On this day...... 4 August
1265: Henry III's son Edward, subsequently Edward I, defeated the rebel army of Simon de Montfort near Evesham. De Montfort was expecting to be reinforced by his son, also named Simon, but was unaware that he had been defeated at Kenilworth two days earlier. Prince Edward's army advanced carrying the younger de Montfort's captured standards, and trapped the rebels outside Evesham Abbey. In a thunderstorm which turned the battlefield to mud, de Montfort's outnumbered troops went down fighting, with no quarter offered. De Montfort, in some regards the founder of representative Parliament, but equally an extreme and unpleasant zealot, was killed and his body mutilated as a traitor.
1347: After a siege lasting exactly eleven months, Edward III captured Calais. Although Edward famously spared the burghers of the city at the request of his wife, the French inhabitants were expelled and replaced by English settlers, and the town remained an English possession for over two centuries until recaptured by the French in 1558.

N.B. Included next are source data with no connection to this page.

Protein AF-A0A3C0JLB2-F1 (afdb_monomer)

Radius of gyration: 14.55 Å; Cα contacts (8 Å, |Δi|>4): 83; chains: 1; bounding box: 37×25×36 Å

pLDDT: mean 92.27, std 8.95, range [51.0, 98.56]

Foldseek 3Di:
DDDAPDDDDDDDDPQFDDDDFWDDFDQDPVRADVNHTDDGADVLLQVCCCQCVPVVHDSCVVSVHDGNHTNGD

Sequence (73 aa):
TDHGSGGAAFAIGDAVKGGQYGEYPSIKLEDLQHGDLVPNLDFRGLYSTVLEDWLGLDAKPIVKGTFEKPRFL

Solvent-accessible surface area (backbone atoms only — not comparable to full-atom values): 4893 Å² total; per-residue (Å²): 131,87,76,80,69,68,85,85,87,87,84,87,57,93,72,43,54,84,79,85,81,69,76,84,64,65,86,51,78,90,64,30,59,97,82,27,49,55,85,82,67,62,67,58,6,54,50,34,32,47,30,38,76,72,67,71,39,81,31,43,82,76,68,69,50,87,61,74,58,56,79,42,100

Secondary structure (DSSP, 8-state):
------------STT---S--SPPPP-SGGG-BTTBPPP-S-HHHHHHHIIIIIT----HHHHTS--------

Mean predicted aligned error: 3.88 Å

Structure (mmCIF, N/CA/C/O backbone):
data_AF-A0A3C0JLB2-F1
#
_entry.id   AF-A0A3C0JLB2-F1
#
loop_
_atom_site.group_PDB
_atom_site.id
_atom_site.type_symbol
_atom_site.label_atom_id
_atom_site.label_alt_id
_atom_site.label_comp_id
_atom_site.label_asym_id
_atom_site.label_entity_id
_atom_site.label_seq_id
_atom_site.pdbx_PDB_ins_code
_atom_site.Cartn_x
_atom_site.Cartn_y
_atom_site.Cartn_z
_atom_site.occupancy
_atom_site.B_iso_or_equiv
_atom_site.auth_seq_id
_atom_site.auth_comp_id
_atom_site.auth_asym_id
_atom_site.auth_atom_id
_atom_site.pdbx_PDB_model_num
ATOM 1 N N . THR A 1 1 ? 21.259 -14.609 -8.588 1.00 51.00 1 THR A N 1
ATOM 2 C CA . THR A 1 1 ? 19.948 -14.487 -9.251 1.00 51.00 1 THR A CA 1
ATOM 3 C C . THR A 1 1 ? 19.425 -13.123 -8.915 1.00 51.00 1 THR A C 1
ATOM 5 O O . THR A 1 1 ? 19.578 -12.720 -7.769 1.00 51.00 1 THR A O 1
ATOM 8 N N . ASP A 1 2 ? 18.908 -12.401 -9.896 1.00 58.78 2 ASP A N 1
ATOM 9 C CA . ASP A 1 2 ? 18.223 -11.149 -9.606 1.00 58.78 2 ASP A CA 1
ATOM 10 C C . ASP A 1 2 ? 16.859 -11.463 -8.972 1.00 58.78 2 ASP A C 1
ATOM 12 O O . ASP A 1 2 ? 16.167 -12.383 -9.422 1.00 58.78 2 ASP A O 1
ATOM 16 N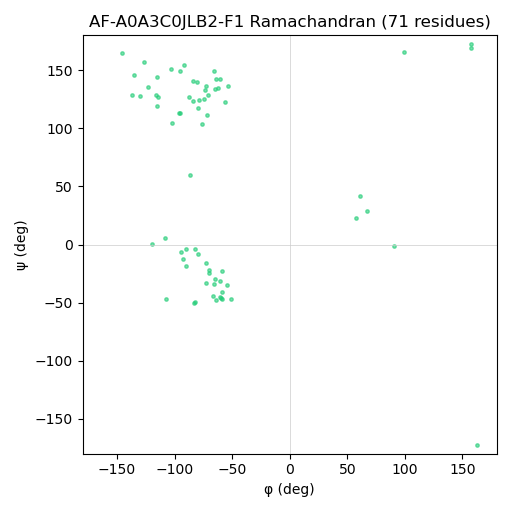 N . HIS A 1 3 ? 16.526 -10.784 -7.878 1.00 64.31 3 HIS A N 1
ATOM 17 C CA . HIS A 1 3 ? 15.217 -10.888 -7.244 1.00 64.31 3 HIS A CA 1
ATOM 18 C C . HIS A 1 3 ? 14.386 -9.732 -7.786 1.00 64.31 3 HIS A C 1
ATOM 20 O O . HIS A 1 3 ? 14.695 -8.587 -7.488 1.00 64.31 3 HIS A O 1
ATOM 26 N N . GLY A 1 4 ? 13.345 -10.032 -8.566 1.00 66.38 4 GLY A N 1
ATOM 27 C CA . GLY A 1 4 ? 12.493 -8.993 -9.137 1.00 66.38 4 GLY A CA 1
ATOM 28 C C . GLY A 1 4 ? 11.945 -8.036 -8.070 1.00 66.38 4 GLY A C 1
ATOM 29 O O . GLY A 1 4 ? 11.485 -8.457 -7.010 1.00 66.38 4 GLY A O 1
ATOM 30 N N . SER A 1 5 ? 11.989 -6.748 -8.386 1.00 75.12 5 SER A N 1
ATOM 31 C CA . SER A 1 5 ? 11.514 -5.600 -7.591 1.00 75.12 5 SER A CA 1
ATOM 32 C C . SER A 1 5 ? 9.989 -5.436 -7.493 1.00 75.12 5 SER A C 1
ATOM 34 O O . SER A 1 5 ? 9.496 -4.686 -6.647 1.00 75.12 5 SER A O 1
ATOM 36 N N . GLY A 1 6 ? 9.226 -6.105 -8.361 1.00 80.69 6 GLY A N 1
ATOM 37 C CA . GLY A 1 6 ? 7.771 -5.979 -8.432 1.00 80.69 6 GLY A CA 1
ATOM 38 C C . GLY A 1 6 ? 7.033 -6.808 -7.377 1.00 80.69 6 GLY A C 1
ATOM 39 O O . GLY A 1 6 ? 7.368 -7.966 -7.134 1.00 80.69 6 GLY A O 1
ATOM 40 N N . GLY A 1 7 ? 5.972 -6.243 -6.796 1.00 86.25 7 GLY A N 1
ATOM 41 C CA . GLY A 1 7 ? 5.093 -6.932 -5.849 1.00 86.25 7 GLY A CA 1
ATOM 42 C C . GLY A 1 7 ? 3.635 -6.486 -5.966 1.00 86.25 7 GLY A C 1
ATOM 43 O O . GLY A 1 7 ? 3.333 -5.461 -6.572 1.00 86.25 7 GLY A O 1
ATOM 44 N N . ALA A 1 8 ? 2.730 -7.264 -5.371 1.00 89.94 8 ALA A N 1
ATOM 45 C CA . ALA A 1 8 ? 1.307 -6.948 -5.268 1.00 89.94 8 ALA A CA 1
ATOM 46 C C . ALA A 1 8 ? 0.806 -7.232 -3.848 1.00 89.94 8 ALA A C 1
ATOM 48 O O . ALA A 1 8 ? 1.254 -8.180 -3.200 1.00 89.94 8 ALA A O 1
ATOM 49 N N . ALA A 1 9 ? -0.142 -6.422 -3.381 1.00 92.81 9 ALA A N 1
ATOM 50 C CA . ALA A 1 9 ? -0.848 -6.628 -2.124 1.00 92.81 9 ALA A CA 1
ATOM 51 C C . ALA A 1 9 ? -2.333 -6.884 -2.402 1.00 92.81 9 ALA A C 1
ATOM 53 O O . ALA A 1 9 ? -2.910 -6.291 -3.313 1.00 92.81 9 ALA A O 1
ATOM 54 N N . PHE A 1 10 ? -2.949 -7.755 -1.606 1.00 94.50 10 PHE A N 1
ATOM 55 C CA . PHE A 1 10 ? -4.355 -8.127 -1.747 1.00 94.50 10 PHE A CA 1
ATOM 56 C C . PHE A 1 10 ? -5.100 -7.841 -0.443 1.00 94.50 10 PHE A C 1
ATOM 58 O O . PHE A 1 10 ? -4.625 -8.198 0.634 1.00 94.50 10 PHE A O 1
ATOM 65 N N . ALA A 1 11 ? -6.284 -7.241 -0.552 1.00 95.69 11 ALA A N 1
ATOM 66 C CA . ALA A 1 11 ? -7.265 -7.145 0.523 1.00 95.69 11 ALA A CA 1
ATOM 67 C C . ALA A 1 11 ? -8.517 -7.915 0.089 1.00 95.69 11 ALA A C 1
ATOM 69 O O . ALA A 1 11 ? -9.007 -7.720 -1.022 1.00 95.69 11 ALA A O 1
ATOM 70 N N . ILE A 1 12 ? -9.005 -8.823 0.935 1.00 96.88 12 ILE A N 1
ATOM 71 C CA . ILE A 1 12 ? -10.133 -9.709 0.620 1.00 96.88 12 ILE A CA 1
ATOM 72 C C . ILE A 1 12 ? -11.050 -9.778 1.841 1.00 96.88 12 ILE A C 1
ATOM 74 O O . ILE A 1 12 ? -10.586 -10.058 2.944 1.00 96.88 12 ILE A O 1
ATOM 78 N N . GLY A 1 13 ? -12.345 -9.542 1.641 1.00 96.19 13 GLY A N 1
ATOM 79 C CA . GLY A 1 13 ? -13.372 -9.645 2.677 1.00 96.19 13 GLY A CA 1
ATOM 80 C C . GLY A 1 13 ? -14.608 -8.815 2.339 1.00 96.19 13 GLY A C 1
ATOM 81 O O . GLY A 1 13 ? -14.568 -7.991 1.431 1.00 96.19 13 GLY A O 1
ATOM 82 N N . ASP A 1 14 ? -15.690 -9.010 3.091 1.00 97.12 14 ASP A N 1
ATOM 83 C CA . ASP A 1 14 ? -16.992 -8.372 2.825 1.00 97.12 14 ASP A CA 1
ATOM 84 C C . ASP A 1 14 ? -16.945 -6.837 2.861 1.00 97.12 14 ASP A C 1
ATOM 86 O O . ASP A 1 14 ? -17.676 -6.172 2.134 1.00 97.12 14 ASP A O 1
ATOM 90 N N . ALA A 1 15 ? -16.069 -6.265 3.692 1.00 95.31 15 ALA A N 1
ATOM 91 C CA . ALA A 1 15 ? -15.885 -4.818 3.798 1.00 95.31 15 ALA A CA 1
ATOM 92 C C . ALA A 1 15 ? -15.006 -4.227 2.681 1.00 95.31 15 ALA A C 1
ATOM 94 O O . ALA A 1 15 ? -14.889 -3.008 2.580 1.00 95.31 15 ALA A O 1
ATOM 95 N N . VAL A 1 16 ? -14.369 -5.063 1.853 1.00 97.75 16 VAL A N 1
ATOM 96 C CA . VAL A 1 16 ? -13.454 -4.586 0.815 1.00 97.75 16 VAL A CA 1
ATOM 97 C C . VAL A 1 16 ? -14.238 -4.079 -0.389 1.00 97.75 16 VAL A C 1
ATOM 99 O O . VAL A 1 16 ? -14.996 -4.807 -1.032 1.00 97.75 16 VAL A O 1
ATOM 102 N N . LYS A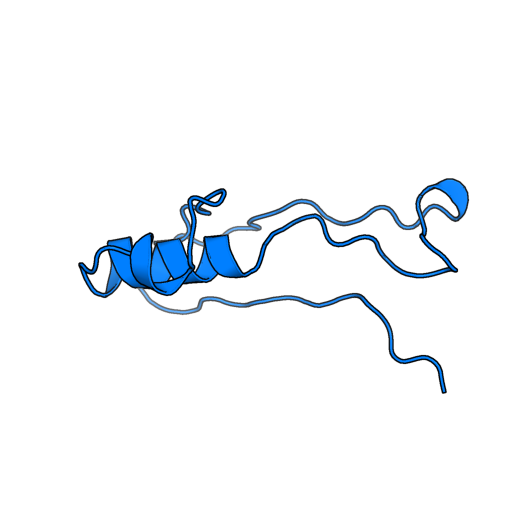 1 17 ? -13.981 -2.826 -0.759 1.00 97.62 17 LYS A N 1
ATOM 103 C CA . LYS A 1 17 ? -14.399 -2.248 -2.036 1.00 97.62 17 LYS A CA 1
ATOM 104 C C . LYS A 1 17 ? -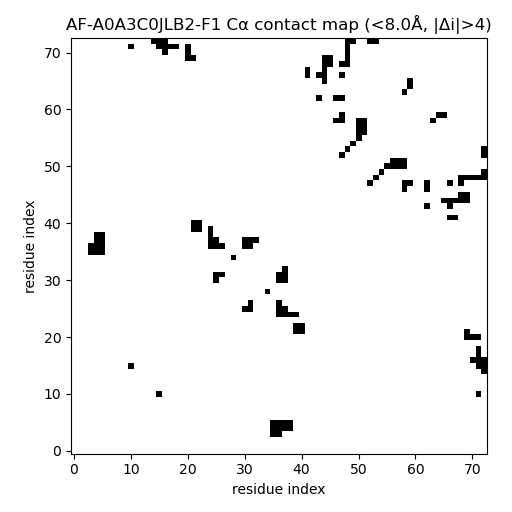13.471 -2.790 -3.117 1.00 97.62 17 LYS A C 1
ATOM 106 O O . LYS A 1 17 ? -12.312 -2.399 -3.206 1.00 97.62 17 LYS A O 1
ATOM 111 N N . GLY A 1 18 ? -13.971 -3.740 -3.904 1.00 96.06 18 GLY A N 1
ATOM 112 C CA . GLY A 1 18 ? -13.193 -4.379 -4.963 1.00 96.06 18 GLY A CA 1
ATOM 113 C C . GLY A 1 18 ? -12.717 -3.387 -6.028 1.00 96.06 18 GLY A C 1
ATOM 114 O O . GLY A 1 18 ? -13.441 -2.468 -6.408 1.00 96.06 18 GLY A O 1
ATOM 115 N N . GLY A 1 19 ? -11.503 -3.599 -6.534 1.00 94.69 19 GLY A N 1
ATOM 116 C CA . GLY A 1 19 ? -10.899 -2.774 -7.576 1.00 94.69 19 GLY A CA 1
ATOM 117 C C . GLY A 1 19 ? -9.377 -2.877 -7.583 1.00 94.69 19 GLY A C 1
ATOM 118 O O . GLY A 1 19 ? -8.779 -3.478 -6.691 1.00 94.69 19 GLY A O 1
ATOM 119 N N . GLN A 1 20 ? -8.753 -2.279 -8.597 1.00 93.75 20 GLN A N 1
ATOM 120 C CA . GLN A 1 20 ? -7.313 -2.051 -8.606 1.00 93.75 20 GLN A CA 1
ATOM 121 C C . GLN A 1 20 ? -7.023 -0.713 -7.924 1.00 93.75 20 GLN A C 1
ATOM 123 O O . GLN A 1 20 ? -7.577 0.319 -8.303 1.00 93.75 20 GLN A O 1
ATOM 128 N N . TYR A 1 21 ? -6.137 -0.745 -6.934 1.00 93.06 21 TYR A N 1
ATOM 129 C CA . TYR A 1 21 ? -5.658 0.435 -6.228 1.00 93.06 21 TYR A CA 1
ATOM 130 C C . TYR A 1 21 ? -4.163 0.588 -6.505 1.00 93.06 21 TYR A C 1
ATOM 132 O O . TYR A 1 21 ? -3.385 -0.310 -6.188 1.00 93.06 21 TYR A O 1
ATOM 140 N N . GLY A 1 22 ? -3.783 1.709 -7.118 1.00 89.44 22 GLY A N 1
ATOM 141 C CA . GLY A 1 22 ? -2.454 1.925 -7.692 1.00 89.44 22 GLY A CA 1
ATOM 142 C C . GLY A 1 22 ? -2.425 1.698 -9.206 1.00 89.44 22 GLY A C 1
ATOM 143 O O . GLY A 1 22 ? -3.356 1.148 -9.801 1.00 89.44 22 GLY A O 1
ATOM 144 N N . GLU A 1 23 ? -1.351 2.143 -9.846 1.00 89.56 23 GLU A N 1
ATOM 145 C CA . GLU A 1 23 ? -1.190 2.047 -11.297 1.00 89.56 23 GLU A CA 1
ATOM 146 C C . GLU A 1 23 ? -0.466 0.751 -11.681 1.00 89.56 23 GLU A C 1
ATOM 148 O O . GLU A 1 23 ? 0.298 0.187 -10.900 1.00 89.56 23 GLU A O 1
ATOM 153 N N . TYR A 1 24 ? -0.692 0.250 -12.894 1.00 89.06 24 TYR A N 1
ATOM 154 C CA . TYR A 1 24 ? 0.158 -0.819 -13.413 1.00 89.06 24 TYR A CA 1
ATOM 155 C C . TYR A 1 24 ? 1.513 -0.203 -13.806 1.00 89.06 24 TYR A C 1
ATOM 157 O O . TYR A 1 24 ? 1.510 0.770 -14.566 1.00 89.06 24 TYR A O 1
ATOM 165 N N . PRO A 1 25 ? 2.656 -0.700 -13.298 1.00 89.12 25 PRO A N 1
ATOM 166 C CA . PRO A 1 25 ? 3.951 -0.094 -13.589 1.00 89.12 25 PRO A CA 1
ATOM 167 C C . PRO A 1 25 ? 4.295 -0.229 -15.077 1.00 89.12 25 PRO A C 1
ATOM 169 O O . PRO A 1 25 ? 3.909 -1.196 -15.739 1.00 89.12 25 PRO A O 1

1914: Great Britain entered the First World War after Germany refused to guarantee Belgian neutrality. Over the next four years, Britain lost some 888,000 men, while the Empire and Dominions also suffered heavy losses: India had 72,000 killed, Canada 65,000, Australia 62,000, New Zealand 18,000, South Africa 9,300, and Newfoundland 1,250. A further two million personnel from Britain and the Empire are believed to have been wounded.
1918: British troops occupied Baku.
1940: Luftwaffe activity proved very limited, with no combat resulting. The day's events are recorded on the RAF's Battle of Britain website.
1944: Flying Officer Dean of 616 Squadron RAF was successful in the first ever jet-jet combat, destroying a jet-propelled V-1 flying bomb whilst flying a Meteor Mark I jet fighter. However, the means of destruction was somewhat less high-tech - Dean's cannon having jammed, he destroyed the V-1 by tipping it with his wing so that it fell to earth.
Across the Channel, Bomber Command attacked a pair of V-1 launch sites. Approaching one of the targets, a Lancaster of 635 Squadron, piloted by Squadron Leader Bazalgette, was hit by anti-aircraft fire and set on fire, wounding two crew members. However, the crew managed to complete their bombing run, but shortly afterwards the aircraft plunged out of control. Bazalgette managed to regain control long enough to allow his uninjured colleagues to bail out safely, then crash-landed the aircraft to save the two casualties who could not jump. He brought the aircraft safely to rest but it exploded before he could get the wounded men clear; all three were killed. Bazalgette was awarded a posthumous Victoria Cross.